Hailing from Poltava Oblast, 35-year-old Pabat earned a dentistry degree in 1996 from Kyiv’s Bohomolets State Medical University. He later studied economics and law at Kyiv National Shevchenko University in Kyiv. From 2000-2005, Pabat served as deputy chairman of Kyiv’s Svyatoshinskiy district, founding an ecology-based organization and several youth clubs. In 2005, Pabat founded Citizens Activist Kyiv, a non-governmental civic activist organization. He co-founded the People’s Salvation Army in 2009. Pabat has served as a Kyiv city councilmember since 2002, and has in recent years been allied with the city’s controversial mayor, Leonid Chernovetsky.

Petro Symonenko
www.kpu.net.ua

Symonenko, 58, joined the Communist Party of the Soviet Union in 1978, working his way up the leadership ladder as an apparatchik during the 1980s in Donetsk Oblast. He has headed Ukraine’s Communist party since 1993. He lost a second round presidential contest to Leonid Kuchma in 1999, getting 22 percent support.
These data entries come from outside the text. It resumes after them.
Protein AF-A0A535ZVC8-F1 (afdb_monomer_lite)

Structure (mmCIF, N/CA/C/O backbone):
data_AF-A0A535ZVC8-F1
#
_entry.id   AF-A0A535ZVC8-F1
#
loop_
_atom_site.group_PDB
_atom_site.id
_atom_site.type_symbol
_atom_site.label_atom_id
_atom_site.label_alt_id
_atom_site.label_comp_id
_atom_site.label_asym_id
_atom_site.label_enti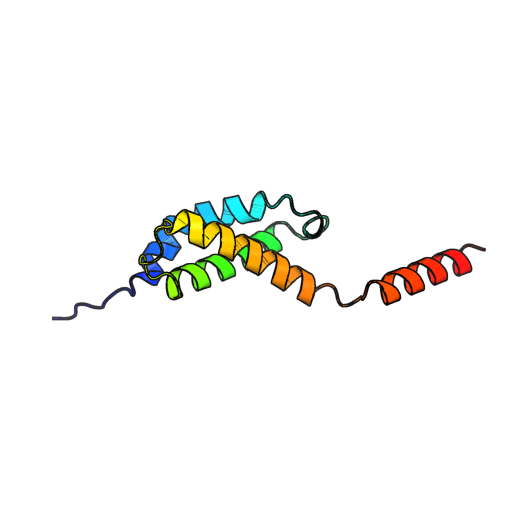ty_id
_atom_site.label_seq_id
_atom_site.pdbx_PDB_ins_code
_atom_site.Cartn_x
_atom_site.Cartn_y
_atom_site.Cartn_z
_atom_site.occupancy
_atom_site.B_iso_or_equiv
_atom_site.auth_seq_id
_atom_site.auth_comp_id
_atom_site.auth_asym_id
_atom_site.auth_atom_id
_atom_site.pdbx_PDB_model_num
ATOM 1 N N . MET A 1 1 ? -34.920 -11.542 12.411 1.00 43.00 1 MET A N 1
ATOM 2 C CA . MET A 1 1 ? -33.874 -12.585 12.354 1.00 43.00 1 MET A CA 1
ATOM 3 C C . MET A 1 1 ? -33.188 -12.516 10.999 1.00 43.00 1 MET A C 1
ATOM 5 O O . MET A 1 1 ? -33.712 -13.069 10.047 1.00 43.00 1 MET A O 1
ATOM 9 N N . ALA A 1 2 ? -32.083 -11.775 10.923 1.00 40.78 2 ALA A N 1
ATOM 10 C CA . ALA A 1 2 ? -31.003 -11.908 9.942 1.00 40.78 2 ALA A CA 1
ATOM 11 C C . ALA A 1 2 ? -29.940 -10.880 10.354 1.00 40.78 2 ALA A C 1
ATOM 13 O O . ALA A 1 2 ? -29.898 -9.765 9.845 1.00 40.78 2 ALA A O 1
ATOM 14 N N . ASP A 1 3 ? -29.157 -11.236 11.369 1.00 43.00 3 ASP A N 1
ATOM 15 C CA . ASP A 1 3 ? -27.874 -10.597 11.646 1.00 43.00 3 ASP A CA 1
ATOM 16 C C . ASP A 1 3 ? -26.942 -10.981 10.486 1.00 43.00 3 ASP A C 1
ATOM 18 O O . ASP A 1 3 ? -26.263 -12.008 10.520 1.00 43.00 3 ASP A O 1
ATOM 22 N N . SER A 1 4 ? -27.033 -10.257 9.365 1.00 41.69 4 SER A N 1
ATOM 23 C CA . SER A 1 4 ? -26.106 -10.431 8.251 1.00 41.69 4 SER A CA 1
ATOM 24 C C . SER A 1 4 ? -24.811 -9.748 8.655 1.00 41.69 4 SER A C 1
ATOM 26 O O . SER A 1 4 ? -24.599 -8.572 8.359 1.00 41.69 4 SER A O 1
ATOM 28 N N . ALA A 1 5 ? -23.998 -10.492 9.399 1.00 46.59 5 ALA A N 1
ATOM 29 C CA . ALA A 1 5 ? -22.661 -10.125 9.812 1.00 46.59 5 ALA A CA 1
ATOM 30 C C . ALA A 1 5 ? -21.904 -9.519 8.627 1.00 46.59 5 ALA A C 1
ATOM 32 O O . ALA A 1 5 ? -21.394 -10.239 7.766 1.00 46.59 5 ALA A O 1
ATOM 33 N N . VAL A 1 6 ? -21.822 -8.188 8.589 1.00 49.19 6 VAL A N 1
ATOM 34 C CA . VAL A 1 6 ? -20.789 -7.516 7.813 1.00 49.19 6 VAL A CA 1
ATOM 35 C C . VAL A 1 6 ? -19.491 -8.083 8.378 1.00 49.19 6 VAL A C 1
ATOM 37 O O . VAL A 1 6 ? -19.241 -7.942 9.582 1.00 49.19 6 VAL A O 1
ATOM 40 N N . PRO A 1 7 ? -18.695 -8.830 7.595 1.00 59.12 7 PRO A N 1
ATOM 41 C CA . PRO A 1 7 ? -17.460 -9.362 8.127 1.00 59.12 7 PRO A CA 1
ATOM 42 C C . PRO A 1 7 ? -16.654 -8.158 8.607 1.00 59.12 7 PRO A C 1
ATOM 44 O O . PRO A 1 7 ? -16.460 -7.220 7.846 1.00 59.12 7 PRO A O 1
ATOM 47 N N . VAL A 1 8 ? -16.171 -8.175 9.854 1.00 62.00 8 VAL A N 1
ATOM 48 C CA . VAL A 1 8 ? -15.422 -7.070 10.504 1.00 62.00 8 VAL A CA 1
ATOM 49 C C . VAL A 1 8 ? -14.289 -6.497 9.619 1.00 62.00 8 VAL A C 1
ATOM 51 O O . VAL A 1 8 ? -13.787 -5.398 9.849 1.00 62.00 8 VAL A O 1
ATOM 54 N N . GLY A 1 9 ? -13.859 -7.243 8.596 1.00 67.75 9 GLY A N 1
ATOM 55 C CA . GLY A 1 9 ? -12.979 -6.763 7.537 1.00 67.75 9 GLY A CA 1
ATOM 56 C C . GLY A 1 9 ? -13.546 -5.614 6.688 1.00 67.75 9 GLY A C 1
ATOM 57 O O . GLY A 1 9 ? -12.792 -4.689 6.400 1.00 67.75 9 GLY A O 1
ATOM 58 N N . ASP A 1 10 ? -14.824 -5.624 6.317 1.00 79.38 10 ASP A N 1
ATOM 59 C CA . ASP A 1 10 ? -15.406 -4.684 5.348 1.00 79.38 10 ASP A CA 1
ATOM 60 C C . ASP A 1 10 ? -15.544 -3.269 5.934 1.00 79.38 10 ASP A C 1
ATOM 62 O O . ASP A 1 10 ? -15.073 -2.306 5.324 1.00 79.38 10 ASP A O 1
ATOM 66 N N . ASP A 1 11 ? -16.017 -3.135 7.177 1.00 87.50 11 ASP A N 1
ATOM 67 C CA . ASP A 1 11 ? -16.062 -1.840 7.880 1.00 87.50 11 ASP A CA 1
ATOM 68 C C . ASP A 1 11 ? -14.666 -1.233 8.061 1.00 87.50 11 ASP A C 1
ATOM 70 O O . ASP A 1 11 ? -14.449 -0.028 7.901 1.00 87.50 11 ASP A O 1
ATOM 74 N N . ARG A 1 12 ? -13.669 -2.081 8.349 1.00 88.12 12 ARG A N 1
ATOM 75 C CA . ARG A 1 12 ? -12.271 -1.647 8.475 1.00 88.12 12 ARG A CA 1
ATOM 76 C C . ARG A 1 12 ? -11.704 -1.158 7.153 1.00 88.12 12 ARG A C 1
ATOM 78 O O . ARG A 1 12 ? -10.909 -0.218 7.173 1.00 88.12 12 ARG A O 1
ATOM 85 N N . ILE A 1 13 ? -12.084 -1.782 6.036 1.00 93.88 13 ILE A N 1
ATOM 86 C CA . ILE A 1 13 ? -11.691 -1.330 4.699 1.00 93.88 13 ILE A CA 1
ATOM 87 C C . ILE A 1 13 ? -12.246 0.072 4.480 1.00 93.88 13 ILE A C 1
ATOM 89 O O . ILE A 1 13 ? -11.455 0.988 4.263 1.00 93.88 13 ILE A O 1
ATOM 93 N N . ILE A 1 14 ? -13.562 0.255 4.622 1.00 93.94 14 ILE A N 1
ATOM 94 C CA . ILE A 1 14 ? -14.238 1.537 4.377 1.00 93.94 14 ILE A CA 1
ATOM 95 C C . ILE A 1 14 ? -13.630 2.647 5.242 1.00 93.94 14 ILE A C 1
ATOM 97 O O . ILE A 1 14 ? -13.216 3.683 4.717 1.00 93.94 14 ILE A O 1
ATOM 101 N N . ALA A 1 15 ? -13.466 2.399 6.545 1.00 93.75 15 ALA A N 1
ATOM 102 C CA . ALA A 1 15 ? -12.906 3.367 7.487 1.00 93.75 15 ALA A CA 1
ATOM 103 C C . ALA A 1 15 ? -11.455 3.790 7.170 1.00 93.75 15 ALA A C 1
ATOM 105 O O . ALA A 1 15 ? -11.014 4.849 7.611 1.00 93.75 15 ALA A O 1
ATOM 106 N N . HIS A 1 16 ? -10.699 2.988 6.408 1.00 95.94 16 HIS A N 1
ATOM 107 C CA . HIS A 1 16 ? -9.276 3.223 6.133 1.00 95.94 16 HIS A CA 1
ATOM 108 C C . HIS A 1 16 ? -8.958 3.437 4.646 1.00 95.94 16 HIS A C 1
ATOM 110 O O . HIS A 1 16 ? -7.781 3.486 4.278 1.00 95.94 16 HIS A O 1
ATOM 116 N N . LEU A 1 17 ? -9.965 3.626 3.785 1.00 95.31 17 LEU A N 1
ATOM 117 C CA . LEU A 1 17 ? -9.762 3.871 2.350 1.00 95.31 17 LEU A CA 1
ATOM 118 C C . LEU A 1 17 ? -8.871 5.094 2.090 1.00 95.31 17 LEU A C 1
ATOM 120 O O . LEU A 1 17 ? -7.844 4.992 1.415 1.00 95.31 17 LEU A O 1
ATOM 124 N N . GLN A 1 18 ? -9.223 6.246 2.671 1.00 95.94 18 GLN A N 1
ATOM 125 C CA . GLN A 1 18 ? -8.456 7.487 2.492 1.00 95.94 18 GLN A CA 1
ATOM 126 C C . GLN A 1 18 ? -7.054 7.380 3.096 1.00 95.94 18 GLN A C 1
ATOM 128 O O . GLN A 1 18 ? -6.083 7.888 2.533 1.00 95.94 18 GLN A O 1
ATOM 133 N N . PHE A 1 19 ? -6.928 6.647 4.203 1.00 95.69 19 PHE A N 1
ATOM 134 C CA . PHE A 1 19 ? -5.64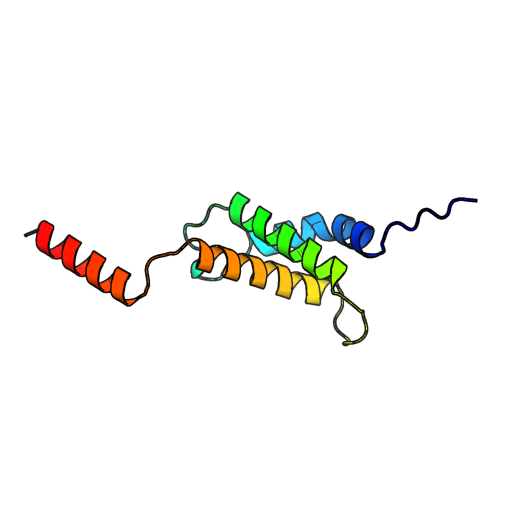3 6.347 4.815 1.00 95.69 19 PHE A CA 1
ATOM 135 C C . PHE A 1 19 ? -4.739 5.540 3.874 1.00 95.69 19 PHE A C 1
ATOM 137 O O . PHE A 1 19 ? -3.602 5.941 3.628 1.00 95.69 19 PHE A O 1
ATOM 144 N N . ALA A 1 20 ? -5.232 4.440 3.297 1.00 95.62 20 ALA A N 1
ATOM 145 C CA . ALA A 1 20 ? -4.450 3.622 2.373 1.00 95.62 20 ALA A CA 1
ATOM 146 C C . ALA A 1 20 ? -4.072 4.394 1.105 1.00 95.62 20 ALA A C 1
ATOM 148 O O . ALA A 1 20 ? -2.921 4.321 0.673 1.00 95.62 20 ALA A O 1
ATOM 149 N N . ARG A 1 21 ? -4.992 5.207 0.566 1.00 96.38 21 ARG A N 1
ATOM 150 C CA . ARG A 1 21 ? -4.704 6.096 -0.567 1.00 96.38 21 ARG A CA 1
ATOM 151 C C . ARG A 1 21 ? -3.592 7.090 -0.236 1.00 96.38 21 ARG A C 1
ATOM 153 O O . ARG A 1 21 ? -2.689 7.282 -1.050 1.00 96.38 21 ARG A O 1
ATOM 160 N N . ALA A 1 22 ? -3.619 7.693 0.952 1.00 95.81 22 ALA A N 1
ATOM 161 C CA . ALA A 1 22 ? -2.582 8.618 1.400 1.00 95.81 22 ALA A CA 1
ATOM 162 C C . ALA A 1 22 ? -1.225 7.922 1.594 1.00 95.81 22 ALA A C 1
ATOM 164 O O . ALA A 1 22 ? -0.205 8.451 1.154 1.00 95.81 22 ALA A O 1
ATOM 165 N N . VAL A 1 23 ? -1.204 6.730 2.203 1.00 95.00 23 VAL A N 1
ATOM 166 C CA . VAL A 1 23 ? 0.021 5.931 2.372 1.00 95.00 23 VAL A CA 1
ATOM 167 C C . VAL A 1 23 ? 0.620 5.570 1.014 1.00 95.00 23 VAL A C 1
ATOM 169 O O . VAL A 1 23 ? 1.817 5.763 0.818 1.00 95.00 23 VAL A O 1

His party’s popularity has consistently waned during the past decade.

Vasyl Protyvsikh

Born in Oleshkiv village in Ivano-Frankivsk, 63-year-old pensioner Protyvsikh (until Oct. 2 Humeniuk) completed a law degree at Lviv Ivan Franko University after serving in the Soviet army. He was the mayor of Yaremche before being ousted in 1991 and later headed the customs service in Ivano-Frankivsk Oblast. Currently, he is the president of the Ivano-Frankivsk Chamber of Trade and Industry.